Following papers and source code for double-double arithmetic for some time, I still can't find out how exactly a dd_real ( defined as struct dd_real { double x[2];...}) number is split into two doubles. Say if I initialize it with a string, dd_real pi = "3.14159265358979323846264338327950"; what will be pi.x[0] and pi.xi[1]? I need to understand it and then write a hopefully small Python function that does it.

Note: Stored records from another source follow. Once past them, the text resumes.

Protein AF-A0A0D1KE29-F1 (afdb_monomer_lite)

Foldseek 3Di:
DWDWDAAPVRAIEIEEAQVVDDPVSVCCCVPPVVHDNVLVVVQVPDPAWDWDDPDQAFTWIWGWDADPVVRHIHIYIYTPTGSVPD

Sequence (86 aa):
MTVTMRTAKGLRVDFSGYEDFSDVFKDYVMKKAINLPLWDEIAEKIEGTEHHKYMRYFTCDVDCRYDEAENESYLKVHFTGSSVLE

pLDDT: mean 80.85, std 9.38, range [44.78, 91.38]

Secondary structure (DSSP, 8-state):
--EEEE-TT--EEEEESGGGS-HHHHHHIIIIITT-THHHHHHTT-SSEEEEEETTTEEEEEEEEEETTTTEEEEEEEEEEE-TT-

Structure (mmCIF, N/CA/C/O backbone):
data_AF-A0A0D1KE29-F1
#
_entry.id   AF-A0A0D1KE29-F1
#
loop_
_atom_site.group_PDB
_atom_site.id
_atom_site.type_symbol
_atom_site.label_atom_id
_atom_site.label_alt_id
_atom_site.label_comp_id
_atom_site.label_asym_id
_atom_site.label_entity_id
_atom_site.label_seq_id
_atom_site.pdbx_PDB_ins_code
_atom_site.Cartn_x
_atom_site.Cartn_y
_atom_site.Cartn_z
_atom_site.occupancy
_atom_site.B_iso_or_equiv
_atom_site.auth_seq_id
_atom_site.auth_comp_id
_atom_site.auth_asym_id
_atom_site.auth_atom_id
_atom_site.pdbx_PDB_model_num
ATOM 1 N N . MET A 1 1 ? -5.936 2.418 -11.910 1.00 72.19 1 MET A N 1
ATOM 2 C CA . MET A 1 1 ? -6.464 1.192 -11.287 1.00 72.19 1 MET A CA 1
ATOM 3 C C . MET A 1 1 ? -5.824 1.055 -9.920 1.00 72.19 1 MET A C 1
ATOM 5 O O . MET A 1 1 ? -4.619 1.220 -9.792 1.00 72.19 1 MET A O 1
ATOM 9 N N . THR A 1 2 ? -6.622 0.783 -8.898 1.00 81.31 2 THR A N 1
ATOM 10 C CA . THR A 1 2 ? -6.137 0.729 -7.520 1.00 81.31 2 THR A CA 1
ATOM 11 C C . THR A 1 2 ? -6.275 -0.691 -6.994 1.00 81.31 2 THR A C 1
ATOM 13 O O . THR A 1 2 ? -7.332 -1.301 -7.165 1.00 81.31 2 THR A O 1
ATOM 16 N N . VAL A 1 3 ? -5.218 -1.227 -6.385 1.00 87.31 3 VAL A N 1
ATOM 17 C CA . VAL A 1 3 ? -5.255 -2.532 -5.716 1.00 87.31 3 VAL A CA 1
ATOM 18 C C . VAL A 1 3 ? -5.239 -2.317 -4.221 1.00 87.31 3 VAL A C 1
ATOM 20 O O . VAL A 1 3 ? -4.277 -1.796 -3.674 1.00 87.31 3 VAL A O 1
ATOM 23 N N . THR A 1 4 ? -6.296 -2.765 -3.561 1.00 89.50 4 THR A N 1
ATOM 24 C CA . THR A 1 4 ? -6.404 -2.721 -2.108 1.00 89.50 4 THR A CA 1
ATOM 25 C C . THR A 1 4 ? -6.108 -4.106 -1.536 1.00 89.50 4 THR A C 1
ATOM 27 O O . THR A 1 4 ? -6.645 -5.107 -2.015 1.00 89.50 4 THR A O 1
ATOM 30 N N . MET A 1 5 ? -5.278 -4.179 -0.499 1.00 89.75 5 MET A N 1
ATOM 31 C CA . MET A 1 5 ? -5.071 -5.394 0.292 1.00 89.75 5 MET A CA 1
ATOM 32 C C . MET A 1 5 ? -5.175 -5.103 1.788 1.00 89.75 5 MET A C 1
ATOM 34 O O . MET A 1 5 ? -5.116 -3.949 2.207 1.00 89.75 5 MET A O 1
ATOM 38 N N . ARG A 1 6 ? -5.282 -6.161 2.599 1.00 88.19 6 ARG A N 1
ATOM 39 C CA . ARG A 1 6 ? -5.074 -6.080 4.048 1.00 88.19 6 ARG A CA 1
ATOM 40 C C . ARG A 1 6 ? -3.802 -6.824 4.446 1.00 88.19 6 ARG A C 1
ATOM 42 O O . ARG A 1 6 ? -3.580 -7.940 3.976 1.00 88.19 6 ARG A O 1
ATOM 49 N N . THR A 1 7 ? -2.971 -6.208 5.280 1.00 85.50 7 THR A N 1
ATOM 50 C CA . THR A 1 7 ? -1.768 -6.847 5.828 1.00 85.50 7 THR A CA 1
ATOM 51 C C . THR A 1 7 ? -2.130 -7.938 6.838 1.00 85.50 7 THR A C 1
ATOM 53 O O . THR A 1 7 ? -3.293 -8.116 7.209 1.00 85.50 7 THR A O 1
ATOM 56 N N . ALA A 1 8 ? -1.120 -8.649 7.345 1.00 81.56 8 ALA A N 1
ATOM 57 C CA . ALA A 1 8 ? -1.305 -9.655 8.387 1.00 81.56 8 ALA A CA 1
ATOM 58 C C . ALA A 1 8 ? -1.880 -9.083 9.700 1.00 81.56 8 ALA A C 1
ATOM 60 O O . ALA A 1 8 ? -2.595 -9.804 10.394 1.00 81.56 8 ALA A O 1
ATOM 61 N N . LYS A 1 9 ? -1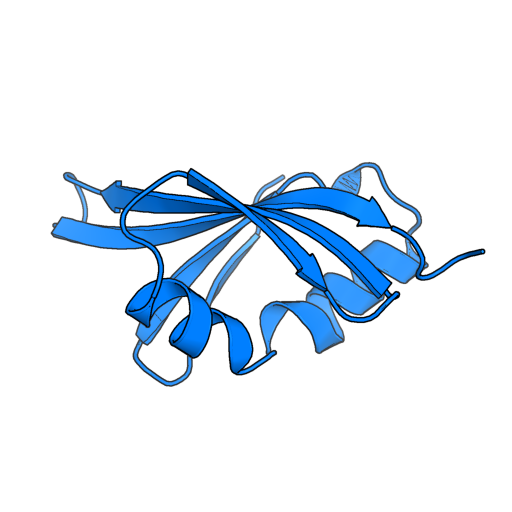.625 -7.806 10.033 1.00 82.38 9 LYS A N 1
ATOM 62 C CA . LYS A 1 9 ? -2.270 -7.138 11.180 1.00 82.38 9 LYS A CA 1
ATOM 63 C C . LYS A 1 9 ? -3.650 -6.544 10.855 1.00 82.38 9 LYS A C 1
ATOM 65 O O . LYS A 1 9 ? -4.272 -5.943 11.724 1.00 82.38 9 LYS A O 1
ATOM 70 N N . GLY A 1 10 ? -4.153 -6.720 9.631 1.00 84.69 10 GLY A N 1
ATOM 71 C CA . GLY A 1 10 ? -5.473 -6.243 9.208 1.00 84.69 10 GLY A CA 1
ATOM 72 C C . GLY A 1 10 ? -5.510 -4.793 8.716 1.00 84.69 10 GLY A C 1
ATOM 73 O O . GLY A 1 10 ? -6.594 -4.311 8.378 1.00 84.69 10 GLY A O 1
ATOM 74 N N . LEU A 1 11 ? -4.354 -4.127 8.627 1.00 87.19 11 LEU A N 1
ATOM 75 C CA . LEU A 1 11 ? -4.213 -2.784 8.070 1.00 87.19 11 LEU A CA 1
ATOM 76 C C . LEU A 1 11 ? -4.539 -2.801 6.578 1.00 87.19 11 LEU A C 1
ATOM 78 O O . LEU A 1 11 ? -3.972 -3.588 5.817 1.00 87.19 11 LEU A O 1
ATOM 82 N N . ARG A 1 12 ? -5.415 -1.898 6.145 1.00 90.25 12 ARG A N 1
ATOM 83 C CA . ARG A 1 12 ? -5.709 -1.694 4.730 1.00 90.25 12 ARG A CA 1
ATOM 84 C C . ARG A 1 12 ? -4.584 -0.911 4.059 1.00 90.25 12 ARG A C 1
ATOM 86 O O . ARG A 1 12 ? -4.149 0.123 4.557 1.00 90.25 12 ARG A O 1
ATOM 93 N N . VAL A 1 13 ? -4.139 -1.399 2.907 1.00 89.81 13 VAL A N 1
ATOM 94 C CA . VAL A 1 13 ? -3.102 -0.770 2.085 1.00 89.81 13 VAL A CA 1
ATOM 95 C C . VAL A 1 13 ? -3.588 -0.690 0.649 1.00 89.81 13 VAL A C 1
ATOM 97 O O . VAL A 1 13 ? -4.057 -1.676 0.080 1.00 89.81 13 VAL A O 1
ATOM 100 N N . ASP A 1 14 ? -3.484 0.496 0.076 1.00 91.38 14 ASP A N 1
ATOM 101 C CA . ASP A 1 14 ? -4.033 0.867 -1.212 1.00 91.38 14 ASP A CA 1
ATOM 102 C C . ASP A 1 14 ? -2.902 1.245 -2.169 1.00 91.38 14 ASP A C 1
ATOM 104 O O . ASP A 1 14 ? -2.214 2.246 -1.984 1.00 91.38 14 ASP A O 1
ATOM 108 N N . PHE A 1 15 ? -2.675 0.412 -3.178 1.00 89.81 15 PHE A N 1
ATOM 109 C CA . PHE A 1 15 ? -1.574 0.529 -4.123 1.00 89.81 15 PHE A CA 1
ATOM 110 C C . PHE A 1 15 ? -2.046 1.164 -5.430 1.00 89.81 15 PHE A C 1
ATOM 112 O O . PHE A 1 15 ? -3.023 0.720 -6.038 1.00 89.81 15 PHE A O 1
ATOM 119 N N . SER A 1 16 ? -1.311 2.169 -5.904 1.00 90.19 16 SER A N 1
ATOM 120 C CA . SER A 1 16 ? -1.607 2.898 -7.143 1.00 90.19 16 SER A CA 1
ATOM 121 C C . SER A 1 16 ? -0.331 3.316 -7.883 1.00 90.19 16 SER A C 1
ATOM 123 O O . SER A 1 16 ? 0.762 3.284 -7.321 1.00 90.19 16 SER A O 1
ATOM 125 N N . GLY A 1 17 ? -0.446 3.680 -9.162 1.00 86.12 17 GLY A N 1
ATOM 126 C CA . GLY A 1 17 ? 0.682 4.163 -9.975 1.00 86.12 17 GLY A CA 1
ATOM 127 C C . GLY A 1 17 ? 1.541 3.061 -10.603 1.00 86.12 17 GLY A C 1
ATOM 128 O O . GLY A 1 17 ? 2.124 3.278 -11.657 1.00 86.12 17 GLY A O 1
ATOM 129 N N . TYR A 1 18 ? 1.549 1.839 -10.054 1.00 85.69 18 TYR A N 1
ATOM 130 C CA . TYR A 1 18 ? 2.310 0.713 -10.621 1.00 85.69 18 TYR A CA 1
ATOM 131 C C . TYR A 1 18 ? 1.811 0.259 -12.013 1.00 85.69 18 TYR A C 1
ATOM 133 O O . TYR A 1 18 ? 2.522 -0.448 -12.722 1.00 85.69 18 TYR A O 1
ATOM 141 N N . GLU A 1 19 ? 0.595 0.643 -12.413 1.00 83.56 19 GLU A N 1
ATOM 142 C CA . GLU A 1 19 ? -0.008 0.285 -13.705 1.00 83.56 19 GLU A CA 1
ATOM 143 C C . GLU A 1 19 ? 0.666 0.950 -14.914 1.00 83.56 19 GLU A C 1
ATOM 145 O O . GLU A 1 19 ? 0.567 0.421 -16.022 1.00 83.56 19 GLU A O 1
ATOM 150 N N . ASP A 1 20 ? 1.362 2.066 -14.693 1.00 82.44 20 ASP A N 1
ATOM 151 C CA . ASP A 1 20 ? 2.088 2.811 -15.730 1.00 82.44 20 ASP A CA 1
ATOM 152 C C . ASP A 1 20 ? 3.476 2.204 -16.013 1.00 82.44 20 ASP A C 1
ATOM 154 O O . ASP A 1 20 ? 4.132 2.516 -17.003 1.00 82.44 20 ASP A O 1
ATOM 158 N N . PHE A 1 21 ? 3.927 1.286 -15.153 1.00 83.44 21 PHE A N 1
ATOM 159 C CA . PHE A 1 21 ? 5.213 0.609 -15.283 1.00 83.44 21 PHE A CA 1
ATOM 160 C C . PHE A 1 21 ? 5.110 -0.661 -16.142 1.00 83.44 21 PHE A C 1
ATOM 162 O O . PHE A 1 21 ? 4.030 -1.104 -16.526 1.00 83.44 21 PHE A O 1
ATOM 169 N N . SER A 1 22 ? 6.255 -1.282 -16.431 1.00 83.31 22 SER A N 1
ATOM 170 C CA . SER A 1 22 ? 6.335 -2.543 -17.183 1.00 83.31 22 SER A CA 1
ATOM 171 C C . SER A 1 22 ? 5.557 -3.683 -16.512 1.00 83.31 22 SER A C 1
ATOM 173 O O . SER A 1 22 ? 5.483 -3.753 -15.283 1.00 83.31 22 SER A O 1
ATOM 175 N N . ASP A 1 23 ? 5.038 -4.631 -17.298 1.00 84.81 23 ASP A N 1
ATOM 176 C CA . ASP A 1 23 ? 4.314 -5.812 -16.801 1.00 84.81 23 ASP A CA 1
ATOM 177 C C . ASP A 1 23 ? 5.114 -6.624 -15.774 1.0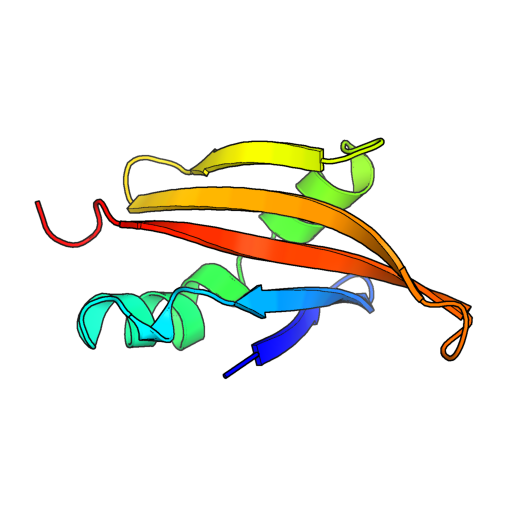0 84.81 23 ASP A C 1
ATOM 179 O O . ASP A 1 23 ? 4.537 -7.174 -14.840 1.00 84.81 23 ASP A O 1
ATOM 183 N N . VAL A 1 24 ? 6.447 -6.634 -15.878 1.00 83.12 24 VAL A N 1
ATOM 184 C CA . VAL A 1 24 ? 7.330 -7.264 -14.880 1.00 83.12 24 VAL A CA 1
ATOM 185 C C . VAL A 1 24 ? 7.200 -6.584 -13.517 1.00 83.12 24 VAL A C 1
ATOM 187 O O . VAL A 1 24 ? 7.157 -7.256 -12.487 1.00 83.12 24 VAL A O 1
ATOM 190 N N . PHE A 1 25 ? 7.111 -5.251 -13.494 1.00 83.19 25 PHE A N 1
ATOM 191 C CA . PHE A 1 25 ? 6.918 -4.501 -12.259 1.00 83.19 25 PHE A CA 1
ATOM 192 C C . PHE A 1 25 ? 5.512 -4.700 -11.701 1.00 83.19 25 PHE A C 1
ATOM 194 O O . PHE A 1 25 ? 5.365 -4.916 -10.501 1.00 83.19 25 PHE A O 1
ATOM 201 N N . LYS A 1 26 ? 4.487 -4.713 -12.563 1.00 85.94 26 LYS A N 1
ATOM 202 C CA . LYS A 1 26 ? 3.109 -5.029 -12.153 1.00 85.94 26 LYS A CA 1
ATOM 203 C C . LYS A 1 26 ? 3.038 -6.404 -11.495 1.00 85.94 26 LYS A C 1
ATOM 205 O O . LYS A 1 26 ? 2.505 -6.532 -10.395 1.00 85.94 26 LYS A O 1
ATOM 210 N N . ASP A 1 27 ? 3.635 -7.410 -12.130 1.00 86.88 27 ASP A N 1
ATOM 211 C CA . ASP A 1 27 ? 3.700 -8.776 -11.611 1.00 86.88 27 ASP A CA 1
ATOM 212 C C . ASP A 1 27 ? 4.469 -8.835 -10.284 1.00 86.88 27 ASP A C 1
ATOM 214 O O . ASP A 1 27 ? 4.009 -9.456 -9.326 1.00 86.88 27 ASP A O 1
ATOM 218 N N . TYR A 1 28 ? 5.594 -8.119 -10.184 1.00 84.38 28 TYR A N 1
ATOM 219 C CA . TYR A 1 28 ? 6.354 -7.996 -8.942 1.00 84.38 28 TYR A CA 1
ATOM 220 C C . TYR A 1 28 ? 5.531 -7.355 -7.822 1.00 84.38 28 TYR A C 1
ATOM 222 O O . TYR A 1 28 ? 5.557 -7.849 -6.694 1.00 84.38 28 TYR A O 1
ATOM 230 N N . VAL A 1 29 ? 4.779 -6.290 -8.109 1.00 83.75 29 VAL A N 1
ATOM 231 C CA . VAL A 1 29 ? 3.915 -5.646 -7.118 1.00 83.75 29 VAL A CA 1
ATOM 232 C C . VAL A 1 29 ? 2.865 -6.636 -6.637 1.00 83.75 29 VAL A C 1
ATOM 234 O O . VAL A 1 29 ? 2.826 -6.938 -5.445 1.00 83.75 29 VAL A O 1
ATOM 237 N N . MET A 1 30 ? 2.099 -7.224 -7.557 1.00 83.50 30 MET A N 1
ATOM 238 C CA . MET A 1 30 ? 0.989 -8.118 -7.220 1.00 83.50 30 MET A CA 1
ATOM 239 C C . MET A 1 30 ? 1.432 -9.428 -6.554 1.00 83.50 30 MET A C 1
ATOM 241 O O . MET A 1 30 ? 0.713 -9.953 -5.709 1.00 83.50 30 MET A O 1
ATOM 245 N N . LYS A 1 31 ? 2.605 -9.974 -6.898 1.00 84.56 31 LYS A N 1
ATOM 246 C CA . LYS A 1 31 ? 3.091 -11.235 -6.311 1.00 84.56 31 LYS A CA 1
ATOM 247 C C . LYS A 1 31 ? 3.952 -11.041 -5.072 1.00 84.56 31 LYS A C 1
ATOM 249 O O . LYS A 1 31 ? 3.929 -11.894 -4.187 1.00 84.56 31 LYS A O 1
ATOM 254 N N . LYS A 1 32 ? 4.748 -9.971 -5.020 1.00 82.69 32 LYS A N 1
ATOM 255 C CA . LYS A 1 32 ? 5.751 -9.759 -3.968 1.00 82.69 32 LYS A CA 1
ATOM 256 C C . LYS A 1 32 ? 5.518 -8.490 -3.174 1.00 82.69 32 LYS A C 1
ATOM 258 O O . LYS A 1 32 ? 5.394 -8.602 -1.961 1.00 82.69 32 LYS A O 1
ATOM 263 N N . ALA A 1 33 ? 5.467 -7.321 -3.819 1.00 80.94 33 ALA A N 1
ATOM 264 C CA . ALA A 1 33 ? 5.508 -6.054 -3.089 1.00 80.94 33 ALA A CA 1
ATOM 265 C C . ALA A 1 33 ? 4.317 -5.887 -2.145 1.00 80.94 33 ALA A C 1
ATOM 267 O O . ALA A 1 33 ? 4.526 -5.493 -1.005 1.00 80.94 33 ALA A O 1
ATOM 268 N N .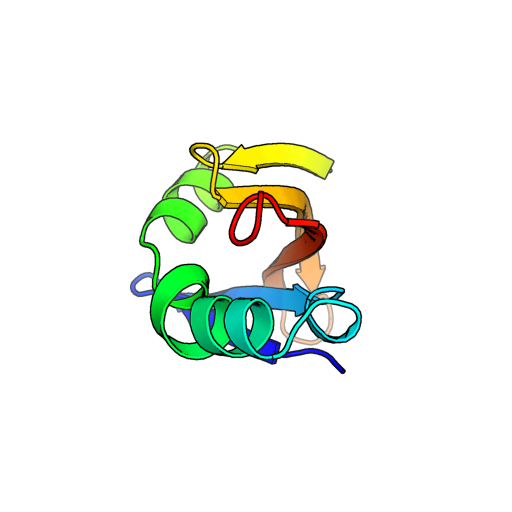 ILE A 1 34 ? 3.103 -6.252 -2.570 1.00 82.62 34 ILE A N 1
ATOM 269 C CA . ILE A 1 34 ? 1.917 -6.134 -1.714 1.00 82.62 34 ILE A CA 1
ATOM 270 C C . ILE A 1 34 ? 2.046 -6.989 -0.437 1.00 82.62 34 ILE A C 1
ATOM 272 O O . ILE A 1 34 ? 1.740 -6.520 0.649 1.00 82.62 34 ILE A O 1
ATOM 276 N N . ASN A 1 35 ? 2.628 -8.189 -0.521 1.00 81.62 35 ASN A N 1
ATOM 277 C CA . ASN A 1 35 ? 2.767 -9.111 0.615 1.00 81.62 35 ASN A CA 1
ATOM 278 C C . ASN A 1 35 ? 3.966 -8.805 1.531 1.00 81.62 35 ASN A C 1
ATOM 280 O O . ASN A 1 35 ? 4.286 -9.608 2.411 1.00 81.62 35 ASN A O 1
ATOM 284 N N . LEU A 1 36 ? 4.678 -7.696 1.320 1.00 82.75 36 LEU A N 1
ATOM 285 C CA . LEU A 1 36 ? 5.820 -7.362 2.162 1.00 82.75 36 LEU A CA 1
ATOM 286 C C . LEU A 1 36 ? 5.345 -6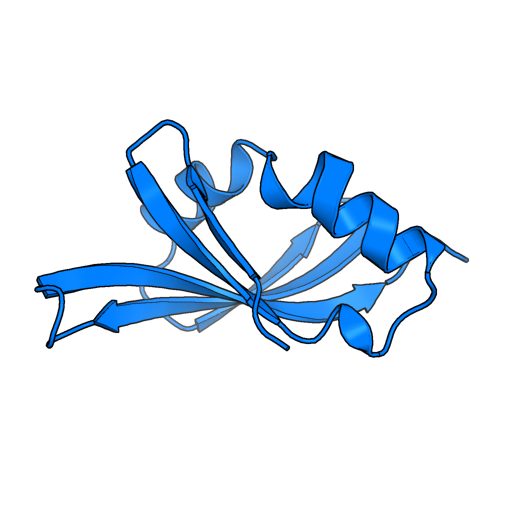.990 3.579 1.00 82.75 36 LEU A C 1
ATOM 288 O O . LEU A 1 36 ? 4.457 -6.154 3.727 1.00 82.75 36 LEU A O 1
ATOM 292 N N . PRO A 1 37 ? 5.965 -7.538 4.641 1.00 79.25 37 PRO A N 1
ATOM 293 C CA . PRO A 1 37 ? 5.596 -7.209 6.022 1.00 79.25 37 PRO A CA 1
ATOM 294 C C . PRO A 1 37 ? 5.916 -5.752 6.391 1.00 79.25 37 PRO A C 1
ATOM 296 O O . PRO A 1 37 ? 5.434 -5.248 7.400 1.00 79.25 37 PRO A O 1
ATOM 299 N N . LEU A 1 38 ? 6.701 -5.064 5.558 1.00 82.25 38 LEU A N 1
ATOM 300 C CA . LEU A 1 38 ? 7.120 -3.685 5.774 1.00 82.25 38 LEU A CA 1
ATOM 301 C C . LEU A 1 38 ? 5.944 -2.704 5.849 1.00 82.25 38 LEU A C 1
ATOM 303 O O . LEU A 1 38 ? 6.095 -1.664 6.469 1.00 82.25 38 LEU A O 1
ATOM 307 N N . TRP A 1 39 ? 4.799 -2.988 5.213 1.00 85.62 39 TRP A N 1
ATOM 308 C CA . TRP A 1 39 ? 3.670 -2.047 5.206 1.00 85.62 39 TRP A CA 1
ATOM 309 C C . TRP A 1 39 ? 3.098 -1.846 6.604 1.00 85.62 39 TRP A C 1
ATOM 311 O O . TRP A 1 39 ? 2.718 -0.735 6.954 1.00 85.62 39 TRP A O 1
ATOM 321 N N . ASP A 1 40 ? 3.112 -2.905 7.412 1.00 82.94 40 ASP A N 1
ATOM 322 C CA . ASP A 1 40 ? 2.769 -2.828 8.827 1.00 82.94 40 ASP A CA 1
ATOM 323 C C . ASP A 1 40 ? 3.772 -1.962 9.594 1.00 82.94 40 ASP A C 1
ATOM 325 O O . ASP A 1 40 ? 3.386 -1.041 10.307 1.00 82.94 40 ASP A O 1
ATOM 329 N N . GLU A 1 41 ? 5.071 -2.194 9.382 1.00 83.81 41 GLU A N 1
ATOM 330 C CA . GLU A 1 41 ? 6.118 -1.400 10.036 1.00 83.81 41 GLU A CA 1
ATOM 331 C C . GLU A 1 41 ? 6.093 0.073 9.623 1.00 83.81 41 GLU A C 1
ATOM 333 O O . GLU A 1 41 ? 6.437 0.942 10.423 1.00 83.81 41 GLU A O 1
ATOM 338 N N . ILE A 1 42 ? 5.737 0.350 8.367 1.00 81.19 42 ILE A N 1
ATOM 339 C CA . ILE A 1 42 ? 5.577 1.702 7.853 1.00 81.19 42 ILE A CA 1
ATOM 340 C C . ILE A 1 42 ? 4.363 2.338 8.536 1.00 81.19 42 ILE A C 1
ATOM 342 O O . ILE A 1 42 ? 4.540 3.371 9.166 1.00 81.19 42 ILE A O 1
ATOM 346 N N . ALA A 1 43 ? 3.183 1.710 8.537 1.00 78.12 43 ALA A N 1
ATOM 347 C CA . ALA A 1 43 ? 1.996 2.268 9.201 1.00 78.12 43 ALA A CA 1
ATOM 348 C C . ALA A 1 43 ? 2.196 2.592 10.680 1.00 78.12 43 ALA A C 1
ATOM 350 O O . ALA A 1 43 ? 1.637 3.567 11.167 1.00 78.12 43 ALA A O 1
ATOM 351 N N . GLU A 1 44 ? 2.990 1.793 11.391 1.00 77.88 44 GLU A N 1
ATOM 352 C CA . GLU A 1 44 ? 3.307 2.044 12.799 1.00 77.88 44 GLU A CA 1
ATOM 353 C C . GLU A 1 44 ? 4.257 3.237 13.006 1.00 77.88 44 GLU A C 1
ATOM 355 O O . GLU A 1 44 ? 4.374 3.728 14.127 1.00 77.88 44 GLU A O 1
ATOM 360 N N . LYS A 1 45 ? 4.952 3.695 11.956 1.00 76.69 45 LYS A N 1
ATOM 361 C CA . LYS A 1 45 ? 5.962 4.763 12.020 1.00 76.69 45 LYS A CA 1
ATOM 362 C C . LYS A 1 45 ? 5.524 6.085 11.390 1.00 76.69 45 LYS A C 1
ATOM 364 O O . LYS A 1 45 ? 6.018 7.115 11.839 1.00 76.69 45 LYS A O 1
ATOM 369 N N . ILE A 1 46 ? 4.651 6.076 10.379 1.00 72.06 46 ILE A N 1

The reason I don't just want to call into the QD library is that I'd prefer to reimplement the correct split in Python so that I send my 35-digit precision constants (given as strings) as double2 to CUDA code where it will be treated as double-double reals by the GQD library -- the only library, it seems, to deal with extended precision calculations in CUDA. That unfortunately rules out mpmath too, on Python side.

Say that you initialize your double double with the binary number:

1.011010101111111010101010101010000000101010110110000111011111101010010101010
  < ---                 52 binary digits         --- >< --- more digits --- >

Then one double will be 1.0110101011111110101010101010100000001010101101100001 and the other will be 1.1011111101010010101010 * 2^-53

When you add these two numbers (as reals), the sum is the initial value. The first one packs as many bits as possible in its 52-bit mantissa. The second one contains the remaining bits, with the appropriate exponent.